起きた瞬間、俺を襲ってきたズキズキする頭痛。昨晩のことを思い出し、普段とは違うお酒の飲み方をしたことを、この時初めて反省した。痛み止めを口に含み、ミネラルウォーターで流し込んだ。しばらく時間を置いてから掃除、洗濯、食事の準備を行い、束の間の休憩を満喫していた。すると、机の上に置いていたスマホの着信音が鳴った。画面には数年ぶりかに見る父親の番号が表示されたいた。


「…もしもし。」

「楽…、元気にしてるか?」

「おう元気。珍しいじゃん、父さんが電話してくるなんて…」

「そうだな」

「何、俺これから出勤なんだけど、なんか用事?」

「これから仕事か。…そんな時に悪い。すぐ終わるからよく聞きなさい。…おじいちゃんの事なんだが…、さっきおばあちゃんと母さんのところへ逝ったところなんだ」

「そっか…。じっちゃん…、死んだのか」


父親と少し話した後、スマホを持ったままソファに仰向けに寝そべった。家族の死を聞くのはこれで3回目だったが、2回は俺自身の記憶に残らないほど前であり、何の感情もなかった…。

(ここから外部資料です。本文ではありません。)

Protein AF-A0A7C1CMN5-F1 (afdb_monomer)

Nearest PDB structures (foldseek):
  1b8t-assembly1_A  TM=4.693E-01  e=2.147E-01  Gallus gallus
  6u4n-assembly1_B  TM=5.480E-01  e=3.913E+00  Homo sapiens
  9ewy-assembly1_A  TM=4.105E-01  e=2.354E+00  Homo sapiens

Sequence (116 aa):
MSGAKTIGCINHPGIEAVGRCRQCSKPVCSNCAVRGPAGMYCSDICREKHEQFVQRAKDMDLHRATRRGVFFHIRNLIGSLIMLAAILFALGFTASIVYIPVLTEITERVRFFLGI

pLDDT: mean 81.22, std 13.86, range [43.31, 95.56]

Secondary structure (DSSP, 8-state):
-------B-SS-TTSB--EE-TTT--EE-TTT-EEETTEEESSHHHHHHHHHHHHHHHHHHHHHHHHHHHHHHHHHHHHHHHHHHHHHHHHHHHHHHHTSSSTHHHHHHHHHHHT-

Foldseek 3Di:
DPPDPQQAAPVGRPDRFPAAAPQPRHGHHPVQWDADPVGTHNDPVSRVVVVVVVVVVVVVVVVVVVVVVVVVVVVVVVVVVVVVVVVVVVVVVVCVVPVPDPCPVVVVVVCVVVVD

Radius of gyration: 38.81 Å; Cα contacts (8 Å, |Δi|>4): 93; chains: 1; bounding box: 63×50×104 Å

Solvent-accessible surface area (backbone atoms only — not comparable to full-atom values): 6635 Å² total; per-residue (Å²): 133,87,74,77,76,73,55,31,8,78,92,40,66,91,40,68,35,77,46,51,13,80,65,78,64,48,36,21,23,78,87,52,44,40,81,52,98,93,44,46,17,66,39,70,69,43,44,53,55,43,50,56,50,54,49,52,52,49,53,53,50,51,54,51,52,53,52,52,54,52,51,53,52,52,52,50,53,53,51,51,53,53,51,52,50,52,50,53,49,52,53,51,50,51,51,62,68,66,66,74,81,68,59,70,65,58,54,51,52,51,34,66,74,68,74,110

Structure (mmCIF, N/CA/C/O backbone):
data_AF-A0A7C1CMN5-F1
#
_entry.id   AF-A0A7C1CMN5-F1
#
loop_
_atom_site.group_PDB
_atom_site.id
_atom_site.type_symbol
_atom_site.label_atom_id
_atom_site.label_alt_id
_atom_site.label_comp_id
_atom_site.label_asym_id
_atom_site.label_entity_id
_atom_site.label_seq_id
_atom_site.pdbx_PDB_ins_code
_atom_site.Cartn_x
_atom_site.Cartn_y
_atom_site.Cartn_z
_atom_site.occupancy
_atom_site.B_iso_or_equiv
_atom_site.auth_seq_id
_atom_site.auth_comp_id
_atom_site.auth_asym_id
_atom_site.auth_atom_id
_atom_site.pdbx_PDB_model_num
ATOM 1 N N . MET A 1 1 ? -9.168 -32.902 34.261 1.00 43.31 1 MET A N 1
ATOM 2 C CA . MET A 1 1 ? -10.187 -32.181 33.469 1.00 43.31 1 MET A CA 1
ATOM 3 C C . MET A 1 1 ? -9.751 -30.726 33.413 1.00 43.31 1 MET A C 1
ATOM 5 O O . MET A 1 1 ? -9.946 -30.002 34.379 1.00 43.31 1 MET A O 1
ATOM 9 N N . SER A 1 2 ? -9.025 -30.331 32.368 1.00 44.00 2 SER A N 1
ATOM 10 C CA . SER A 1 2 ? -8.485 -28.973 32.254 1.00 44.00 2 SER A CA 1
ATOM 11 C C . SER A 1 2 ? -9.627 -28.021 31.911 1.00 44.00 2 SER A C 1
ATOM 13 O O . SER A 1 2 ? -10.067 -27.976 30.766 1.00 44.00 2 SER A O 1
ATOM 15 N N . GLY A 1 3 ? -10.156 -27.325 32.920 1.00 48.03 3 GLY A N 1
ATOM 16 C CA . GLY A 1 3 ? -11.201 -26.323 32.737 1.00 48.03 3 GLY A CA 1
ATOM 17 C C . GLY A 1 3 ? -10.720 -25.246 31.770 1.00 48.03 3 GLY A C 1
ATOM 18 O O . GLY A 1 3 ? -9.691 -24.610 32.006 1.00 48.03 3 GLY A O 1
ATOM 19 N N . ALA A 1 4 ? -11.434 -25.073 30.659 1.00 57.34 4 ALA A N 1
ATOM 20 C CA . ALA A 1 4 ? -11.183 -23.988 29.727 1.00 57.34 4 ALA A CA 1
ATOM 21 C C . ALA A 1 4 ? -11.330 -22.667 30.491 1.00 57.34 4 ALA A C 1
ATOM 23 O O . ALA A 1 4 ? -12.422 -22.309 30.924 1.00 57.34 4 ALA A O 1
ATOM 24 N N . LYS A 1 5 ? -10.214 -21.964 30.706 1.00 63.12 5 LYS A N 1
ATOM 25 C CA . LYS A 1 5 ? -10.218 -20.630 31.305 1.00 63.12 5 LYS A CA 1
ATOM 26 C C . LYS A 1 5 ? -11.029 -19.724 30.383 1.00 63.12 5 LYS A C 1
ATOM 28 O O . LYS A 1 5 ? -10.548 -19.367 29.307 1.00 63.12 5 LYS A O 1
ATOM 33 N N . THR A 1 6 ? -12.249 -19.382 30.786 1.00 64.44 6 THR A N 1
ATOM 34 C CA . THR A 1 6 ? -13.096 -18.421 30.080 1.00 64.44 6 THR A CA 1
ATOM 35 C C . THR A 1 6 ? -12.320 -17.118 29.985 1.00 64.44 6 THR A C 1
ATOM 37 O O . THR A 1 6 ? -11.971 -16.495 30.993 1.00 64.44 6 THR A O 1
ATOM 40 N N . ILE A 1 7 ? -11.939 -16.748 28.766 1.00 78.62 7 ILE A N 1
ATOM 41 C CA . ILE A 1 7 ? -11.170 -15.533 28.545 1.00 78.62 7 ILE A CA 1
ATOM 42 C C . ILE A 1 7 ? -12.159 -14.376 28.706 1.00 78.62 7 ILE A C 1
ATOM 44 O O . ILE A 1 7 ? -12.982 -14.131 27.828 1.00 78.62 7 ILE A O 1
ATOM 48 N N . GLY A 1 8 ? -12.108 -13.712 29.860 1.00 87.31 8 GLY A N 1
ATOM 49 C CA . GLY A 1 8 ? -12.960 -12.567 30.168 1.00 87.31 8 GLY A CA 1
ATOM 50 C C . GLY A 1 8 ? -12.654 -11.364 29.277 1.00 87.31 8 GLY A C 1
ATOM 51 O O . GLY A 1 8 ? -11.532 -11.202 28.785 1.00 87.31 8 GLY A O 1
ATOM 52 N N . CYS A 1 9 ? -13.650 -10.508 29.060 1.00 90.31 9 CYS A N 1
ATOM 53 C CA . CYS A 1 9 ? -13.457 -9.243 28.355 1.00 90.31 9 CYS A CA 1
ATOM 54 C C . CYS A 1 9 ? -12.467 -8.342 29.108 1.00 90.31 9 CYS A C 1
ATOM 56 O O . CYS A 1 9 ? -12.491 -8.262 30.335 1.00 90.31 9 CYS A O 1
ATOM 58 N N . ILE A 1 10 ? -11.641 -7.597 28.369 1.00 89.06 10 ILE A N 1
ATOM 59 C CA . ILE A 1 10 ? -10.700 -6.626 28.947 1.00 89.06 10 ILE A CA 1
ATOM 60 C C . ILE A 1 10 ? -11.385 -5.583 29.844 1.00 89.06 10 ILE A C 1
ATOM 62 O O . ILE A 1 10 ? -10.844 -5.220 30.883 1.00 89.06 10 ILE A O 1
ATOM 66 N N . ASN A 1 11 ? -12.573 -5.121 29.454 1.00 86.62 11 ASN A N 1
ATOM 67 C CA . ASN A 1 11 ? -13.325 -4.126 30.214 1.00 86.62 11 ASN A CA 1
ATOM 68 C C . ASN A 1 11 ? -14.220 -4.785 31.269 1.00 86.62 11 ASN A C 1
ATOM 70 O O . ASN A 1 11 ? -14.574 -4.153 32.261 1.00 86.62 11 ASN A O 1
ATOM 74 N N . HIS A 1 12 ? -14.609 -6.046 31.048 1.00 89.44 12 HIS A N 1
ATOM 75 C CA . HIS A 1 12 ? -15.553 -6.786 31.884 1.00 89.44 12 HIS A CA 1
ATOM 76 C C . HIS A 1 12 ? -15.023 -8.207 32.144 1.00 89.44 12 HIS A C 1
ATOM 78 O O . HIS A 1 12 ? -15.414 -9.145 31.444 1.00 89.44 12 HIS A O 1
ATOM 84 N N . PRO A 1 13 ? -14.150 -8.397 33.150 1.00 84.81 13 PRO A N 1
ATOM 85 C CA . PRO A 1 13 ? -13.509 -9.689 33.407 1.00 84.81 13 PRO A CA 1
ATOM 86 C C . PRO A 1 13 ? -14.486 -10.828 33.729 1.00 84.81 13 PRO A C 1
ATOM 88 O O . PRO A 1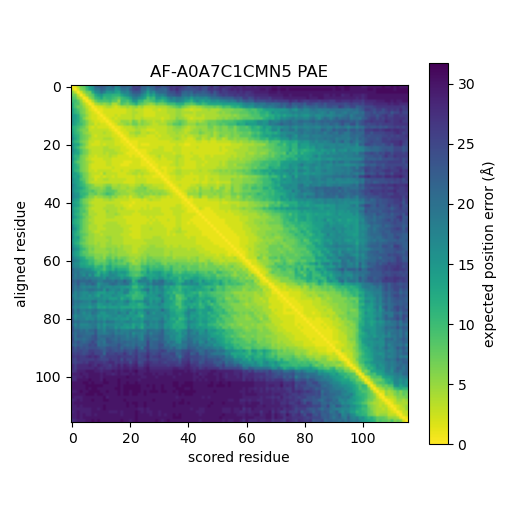 13 ? -14.159 -11.987 33.501 1.00 84.81 13 PRO A O 1
ATOM 91 N N . GLY A 1 14 ? -15.678 -10.500 34.242 1.00 85.88 14 GLY A N 1
ATOM 92 C CA . GLY A 1 14 ? -16.734 -11.464 34.566 1.00 85.88 14 GLY A CA 1
ATOM 93 C C . GLY A 1 14 ? -17.637 -11.860 33.393 1.00 85.88 14 GLY A C 1
ATOM 94 O O . GLY A 1 14 ? -18.543 -12.660 33.589 1.00 85.88 14 GLY A O 1
ATOM 95 N N . ILE A 1 15 ? -17.427 -11.302 32.195 1.00 87.38 15 ILE A N 1
ATOM 96 C CA . ILE A 1 15 ? -18.225 -11.609 31.001 1.00 87.38 15 ILE A CA 1
ATOM 97 C C . ILE A 1 15 ? -17.347 -12.347 29.997 1.00 87.38 15 ILE A C 1
ATOM 99 O O . ILE A 1 15 ? -16.238 -11.899 29.688 1.00 87.38 15 ILE A O 1
ATOM 103 N N . GLU A 1 16 ? -17.862 -13.448 29.451 1.00 88.56 16 GLU A N 1
ATOM 104 C CA . GLU A 1 16 ? -17.179 -14.202 28.404 1.00 88.56 16 GLU A CA 1
ATOM 105 C C . GLU A 1 16 ? -16.928 -13.336 27.164 1.00 88.56 16 GLU A C 1
ATOM 107 O O . GLU A 1 16 ? -17.809 -12.632 26.655 1.00 88.56 16 GLU A O 1
ATOM 112 N N . ALA A 1 17 ? -15.691 -13.364 26.669 1.00 91.00 17 ALA A N 1
ATOM 113 C CA . ALA A 1 17 ? -15.352 -12.681 25.436 1.00 91.00 17 ALA A CA 1
ATOM 114 C C . ALA A 1 17 ? -15.861 -13.460 24.222 1.00 91.00 17 ALA A C 1
ATOM 116 O O . ALA A 1 17 ? -15.597 -14.649 24.067 1.00 91.00 17 ALA A O 1
ATOM 117 N N . VAL A 1 18 ? -16.521 -12.746 23.313 1.00 90.69 18 VAL A N 1
ATOM 118 C CA . VAL A 1 18 ? -17.046 -13.297 22.054 1.00 90.69 18 VAL A CA 1
ATOM 119 C C . VAL A 1 18 ? -16.011 -13.244 20.929 1.00 90.69 18 VAL A C 1
ATOM 121 O O . VAL A 1 18 ? -16.159 -13.901 19.903 1.00 90.69 18 VAL A O 1
AT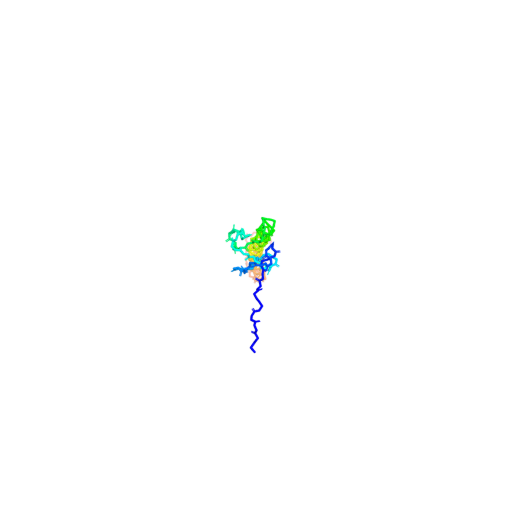OM 124 N N . GLY A 1 19 ? -14.957 -12.442 21.094 1.00 89.75 19 GLY A N 1
ATOM 125 C CA . GLY A 1 19 ? -13.932 -12.256 20.078 1.00 89.75 19 GLY A CA 1
ATOM 126 C C . GLY A 1 19 ? -12.677 -11.580 20.613 1.00 89.75 19 GLY A C 1
ATOM 127 O O . GLY A 1 19 ? -12.566 -11.244 21.793 1.00 89.75 19 GLY A O 1
ATOM 128 N N . ARG A 1 20 ? -11.706 -11.381 19.721 1.00 91.12 20 ARG A N 1
ATOM 129 C CA . ARG A 1 20 ? -10.454 -10.669 20.002 1.00 91.12 20 ARG A CA 1
ATOM 130 C C . ARG A 1 20 ? -10.330 -9.451 19.098 1.00 91.12 20 ARG A C 1
ATOM 132 O O . ARG A 1 20 ? -10.661 -9.516 17.916 1.00 91.12 20 ARG A O 1
ATOM 139 N N . CYS A 1 21 ? -9.822 -8.353 19.648 1.00 92.56 21 CYS A N 1
ATOM 140 C CA . CYS A 1 21 ? -9.576 -7.136 18.888 1.00 92.56 21 CYS A CA 1
ATOM 141 C C . CYS A 1 21 ? -8.517 -7.375 17.801 1.00 92.56 21 CYS A C 1
ATOM 143 O O . CYS A 1 21 ? -7.424 -7.853 18.101 1.00 92.56 21 CYS A O 1
ATOM 145 N N . ARG A 1 22 ? -8.795 -6.970 16.557 1.00 91.19 22 ARG A N 1
ATOM 146 C CA . ARG A 1 22 ? -7.852 -7.112 15.427 1.00 91.19 22 ARG A CA 1
ATOM 147 C C . ARG A 1 22 ? -6.544 -6.333 15.595 1.00 91.19 22 ARG A C 1
ATOM 149 O O . ARG A 1 22 ? -5.538 -6.718 15.015 1.00 91.19 22 ARG A O 1
ATOM 156 N N . GLN A 1 23 ? -6.555 -5.267 16.395 1.00 92.31 23 GLN A N 1
ATOM 157 C CA . GLN A 1 23 ? -5.395 -4.399 16.585 1.00 92.31 23 GLN A CA 1
ATOM 158 C C . GLN A 1 23 ? -4.511 -4.809 17.766 1.00 92.31 23 GLN A C 1
ATOM 160 O O . GLN A 1 23 ? -3.290 -4.786 17.656 1.00 92.31 23 GLN A O 1
ATOM 165 N N . CYS A 1 24 ? -5.108 -5.130 18.917 1.00 91.75 24 CYS A N 1
ATOM 166 C CA . CYS A 1 24 ? -4.366 -5.408 20.152 1.00 91.75 24 CYS A CA 1
ATOM 167 C C . CYS A 1 24 ? -4.474 -6.865 20.617 1.00 91.75 24 CYS A C 1
ATOM 169 O O . CYS A 1 24 ? -3.882 -7.216 21.633 1.00 91.75 24 CYS A O 1
ATOM 171 N N . SER A 1 25 ? -5.228 -7.711 19.905 1.00 91.00 25 SER A N 1
ATOM 172 C CA . SER A 1 25 ? -5.492 -9.132 20.206 1.00 91.00 25 SER A CA 1
ATOM 173 C C . SER A 1 25 ? -6.181 -9.421 21.546 1.00 91.00 25 SER A C 1
ATOM 175 O O . SER A 1 25 ? -6.401 -10.580 21.898 1.00 91.00 25 SER A O 1
ATOM 177 N N . LYS A 1 26 ? -6.581 -8.377 22.279 1.00 91.31 26 LYS A N 1
ATOM 178 C CA . LYS A 1 26 ? -7.236 -8.512 23.580 1.00 91.31 26 LYS A CA 1
ATOM 179 C C . LYS A 1 26 ? -8.676 -9.022 23.427 1.00 91.31 26 LYS A C 1
ATOM 181 O O . LYS A 1 26 ? -9.335 -8.671 22.445 1.00 91.31 26 LYS A O 1
ATOM 186 N N . PRO A 1 27 ? -9.162 -9.835 24.375 1.00 92.62 27 PRO A N 1
ATOM 187 C CA . PRO A 1 27 ? -10.525 -10.360 24.384 1.00 92.62 27 PRO A CA 1
ATOM 188 C C . PRO A 1 27 ? -11.575 -9.267 24.632 1.00 92.62 27 PRO A C 1
ATOM 190 O O . PRO A 1 27 ? -11.377 -8.383 25.469 1.00 92.62 27 PRO A O 1
ATOM 193 N N . VAL A 1 28 ? -12.698 -9.335 23.912 1.00 93.69 28 VAL A N 1
ATOM 194 C CA . VAL A 1 28 ? -13.788 -8.348 23.956 1.00 93.69 28 VAL A CA 1
ATOM 195 C C . VAL A 1 28 ? -15.144 -9.062 23.994 1.00 93.69 28 VAL A C 1
ATOM 197 O O . VAL A 1 28 ? -15.363 -10.021 23.252 1.00 93.69 28 VAL A O 1
ATOM 200 N N . CYS A 1 29 ? -16.054 -8.613 24.860 1.00 93.25 29 CYS A N 1
ATOM 201 C CA . CYS A 1 29 ? -17.448 -9.073 24.889 1.00 93.25 29 CYS A CA 1
ATOM 202 C C . CYS A 1 29 ? -18.300 -8.358 23.827 1.00 93.25 29 CYS A C 1
ATOM 204 O O . CYS A 1 29 ? -17.887 -7.345 23.264 1.00 93.25 29 CYS A O 1
ATOM 206 N N . SER A 1 30 ? -19.514 -8.850 23.578 1.00 89.81 30 SER A N 1
ATOM 207 C CA . SER A 1 30 ? -20.454 -8.269 22.606 1.00 89.81 30 SER A CA 1
ATOM 208 C C . SER A 1 30 ? -20.776 -6.796 22.864 1.00 89.81 30 SER A C 1
ATOM 210 O O . SER A 1 30 ? -20.960 -6.047 21.911 1.00 89.81 30 SER A O 1
ATOM 212 N N . ASN A 1 31 ? -20.808 -6.373 24.132 1.00 89.56 31 ASN A N 1
ATOM 213 C CA . ASN A 1 31 ? -21.146 -5.000 24.515 1.00 89.56 31 ASN A CA 1
ATOM 214 C C . ASN A 1 31 ? -19.990 -4.018 24.298 1.00 89.56 31 ASN A C 1
ATOM 216 O O . ASN A 1 31 ? -20.225 -2.865 23.958 1.00 89.56 31 ASN A O 1
ATOM 220 N N . CYS A 1 32 ? -18.743 -4.458 24.485 1.00 89.75 32 CYS A N 1
ATOM 221 C CA . CYS A 1 32 ? -17.562 -3.615 24.264 1.00 89.75 32 CYS A CA 1
ATOM 222 C C . CYS A 1 32 ? -17.031 -3.690 22.824 1.00 89.75 32 CYS A C 1
ATOM 224 O O . CYS A 1 32 ? -16.077 -2.995 22.478 1.00 89.75 32 CYS A O 1
ATOM 226 N N . ALA A 1 33 ? -17.595 -4.572 22.001 1.00 91.38 33 ALA A N 1
ATOM 227 C CA . ALA A 1 33 ? -17.163 -4.814 20.638 1.00 91.38 33 ALA A CA 1
ATOM 228 C C . ALA A 1 33 ? -17.555 -3.655 19.716 1.00 91.38 33 ALA A C 1
ATOM 230 O O . ALA A 1 33 ? -18.702 -3.541 19.284 1.00 91.38 33 ALA A O 1
ATOM 231 N N . VAL A 1 34 ? -16.574 -2.846 19.326 1.00 91.88 34 VAL A N 1
ATOM 232 C CA . VAL A 1 34 ? -16.743 -1.864 18.252 1.00 91.88 34 VAL A CA 1
ATOM 233 C C . VAL A 1 34 ? -16.594 -2.589 16.916 1.00 91.88 34 VAL A C 1
ATOM 235 O O . VAL A 1 34 ? -15.561 -3.212 16.650 1.00 91.88 34 VAL A O 1
ATOM 238 N N . ARG A 1 35 ? -17.624 -2.533 16.067 1.00 88.94 35 ARG A N 1
ATOM 239 C CA . ARG A 1 35 ? -17.568 -3.077 14.703 1.00 88.94 35 ARG A CA 1
ATOM 240 C C . ARG A 1 35 ? -16.902 -2.060 13.781 1.00 88.94 35 ARG A C 1
ATOM 242 O O . ARG A 1 35 ? -17.269 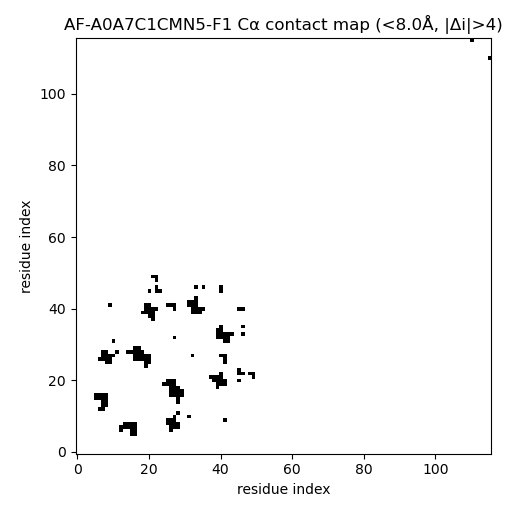-0.890 13.779 1.00 88.94 35 ARG A O 1
ATOM 249 N N . GLY A 1 36 ? -15.935 -2.511 12.995 1.00 85.81 36 GLY A N 1
ATOM 250 C CA . GLY A 1 36 ? -15.341 -1.729 11.918 1.00 85.81 36 GLY A CA 1
ATOM 251 C C . GLY A 1 36 ? -15.165 -2.568 10.652 1.00 85.81 36 GLY A C 1
ATOM 252 O O . GLY A 1 36 ? -15.452 -3.768 10.660 1.00 85.81 36 GLY A O 1
ATOM 253 N N . PRO A 1 37 ? -14.659 -1.965 9.567 1.00 81.31 37 PRO A N 1
ATOM 254 C CA . PRO A 1 37 ? -14.635 -2.581 8.240 1.00 81.31 37 PRO A CA 1
ATOM 255 C C . PRO A 1 37 ? -13.827 -3.887 8.176 1.00 81.31 37 PRO A C 1
ATOM 257 O O . PRO A 1 37 ? -14.189 -4.791 7.433 1.00 81.31 37 PRO A O 1
ATOM 260 N N . ALA A 1 38 ? -12.763 -4.025 8.977 1.00 82.50 38 ALA A N 1
ATOM 261 C CA . ALA A 1 38 ? -11.934 -5.238 9.015 1.00 82.50 38 ALA A CA 1
ATOM 262 C C . ALA A 1 38 ? -12.276 -6.217 10.162 1.00 82.50 38 ALA A C 1
ATOM 264 O O . ALA A 1 38 ? -11.650 -7.276 10.280 1.00 82.50 38 ALA A O 1
ATOM 265 N N . GLY A 1 39 ? -13.253 -5.895 11.022 1.00 87.81 39 GLY A N 1
ATOM 266 C CA . GLY A 1 39 ? -13.694 -6.784 12.101 1.00 87.81 39 GLY A CA 1
ATOM 267 C C . GLY A 1 39 ? -14.016 -6.083 13.421 1.00 87.81 39 GLY A C 1
ATOM 268 O O . GLY A 1 39 ? -14.547 -4.977 13.448 1.00 87.81 39 GLY A O 1
ATOM 269 N N . MET A 1 40 ? -13.731 -6.773 14.528 1.00 91.38 40 MET A N 1
ATOM 270 C CA . MET A 1 40 ? -14.071 -6.351 15.890 1.00 91.38 40 MET A CA 1
ATOM 271 C C . MET A 1 40 ? -12.891 -5.671 16.599 1.00 91.38 40 MET A C 1
ATOM 273 O O . MET A 1 40 ? -11.744 -6.126 16.500 1.00 91.38 40 MET A O 1
ATOM 277 N N . TYR A 1 41 ? -13.186 -4.623 17.371 1.00 93.56 41 TYR A N 1
ATOM 278 C CA . TYR A 1 41 ? -12.216 -3.844 18.142 1.00 93.56 41 TYR A CA 1
ATOM 279 C C . TYR A 1 41 ? -12.665 -3.632 19.590 1.00 93.56 41 TYR A C 1
ATOM 281 O O . TYR A 1 41 ? -13.854 -3.660 19.885 1.00 93.56 41 TYR A O 1
ATOM 289 N N . CYS A 1 42 ? -11.704 -3.425 20.498 1.00 92.31 42 CYS A N 1
ATOM 290 C CA . CYS A 1 42 ? -11.986 -3.151 21.913 1.00 92.31 42 CYS A CA 1
ATOM 291 C C . CYS A 1 42 ? -12.292 -1.675 22.212 1.00 92.31 42 CYS A C 1
ATOM 293 O O . CYS A 1 42 ? -12.743 -1.366 23.309 1.00 92.31 42 CYS A O 1
ATOM 295 N N . SER A 1 43 ? -11.968 -0.768 21.285 1.00 91.62 43 SER A N 1
ATOM 296 C CA . SER A 1 43 ? -12.180 0.679 21.394 1.00 91.62 43 SER A CA 1
ATOM 297 C C . SER A 1 43 ? -12.075 1.351 20.022 1.00 91.62 43 SER A C 1
ATOM 299 O O . SER A 1 43 ? -11.448 0.795 19.111 1.00 91.62 43 SER A O 1
ATOM 301 N N . ASP A 1 44 ? -12.620 2.564 19.888 1.00 91.50 44 ASP A N 1
ATOM 302 C CA . ASP A 1 44 ? -12.501 3.372 18.664 1.00 91.50 44 ASP A CA 1
ATOM 303 C C . ASP A 1 44 ? -11.042 3.685 18.309 1.00 91.50 44 ASP A C 1
ATOM 305 O O . ASP A 1 44 ? -10.661 3.593 17.147 1.00 91.50 44 ASP A O 1
ATOM 309 N N . ILE A 1 45 ? -10.186 3.915 19.311 1.00 92.50 45 ILE A N 1
ATOM 310 C CA . ILE A 1 45 ? -8.742 4.136 19.116 1.00 92.50 45 ILE A CA 1
ATOM 311 C C . ILE A 1 45 ? -8.093 2.930 18.417 1.00 92.50 45 ILE A C 1
ATOM 313 O O . ILE A 1 45 ? -7.250 3.075 17.531 1.00 92.50 45 ILE A O 1
ATOM 317 N N . CYS A 1 46 ? -8.479 1.708 18.803 1.00 92.75 46 CYS A N 1
ATOM 318 C CA . CYS A 1 46 ? -7.961 0.501 18.163 1.00 92.75 46 CYS A CA 1
ATOM 319 C C . CYS A 1 46 ? -8.492 0.324 16.737 1.00 92.75 46 CYS A C 1
ATOM 321 O O . CYS A 1 46 ? -7.750 -0.191 15.899 1.00 92.75 46 CYS A O 1
ATOM 323 N N . ARG A 1 47 ? -9.736 0.742 16.464 1.00 93.00 47 ARG A N 1
ATOM 324 C CA . ARG A 1 47 ? -10.301 0.754 15.107 1.00 93.00 47 ARG A CA 1
ATOM 325 C C . ARG A 1 47 ? -9.512 1.709 14.216 1.00 93.00 47 ARG A C 1
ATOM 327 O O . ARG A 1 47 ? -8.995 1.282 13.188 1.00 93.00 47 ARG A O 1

だが今回は少し違った。思い出すじっちゃんとの思い出———。懐かしく――、切ない気持ちが込み上げてきたときだった。


「おーい楽人」


聞き覚えのある声がまた聞こえた。空耳かと思い、その場を動かずにいると、


「おう楽人、何年ぶりじゃ?」


俺の顔を覗き込むように現れたのは―――、

先ほど父親から亡くなったと聞いたばかりのじっちゃんだった。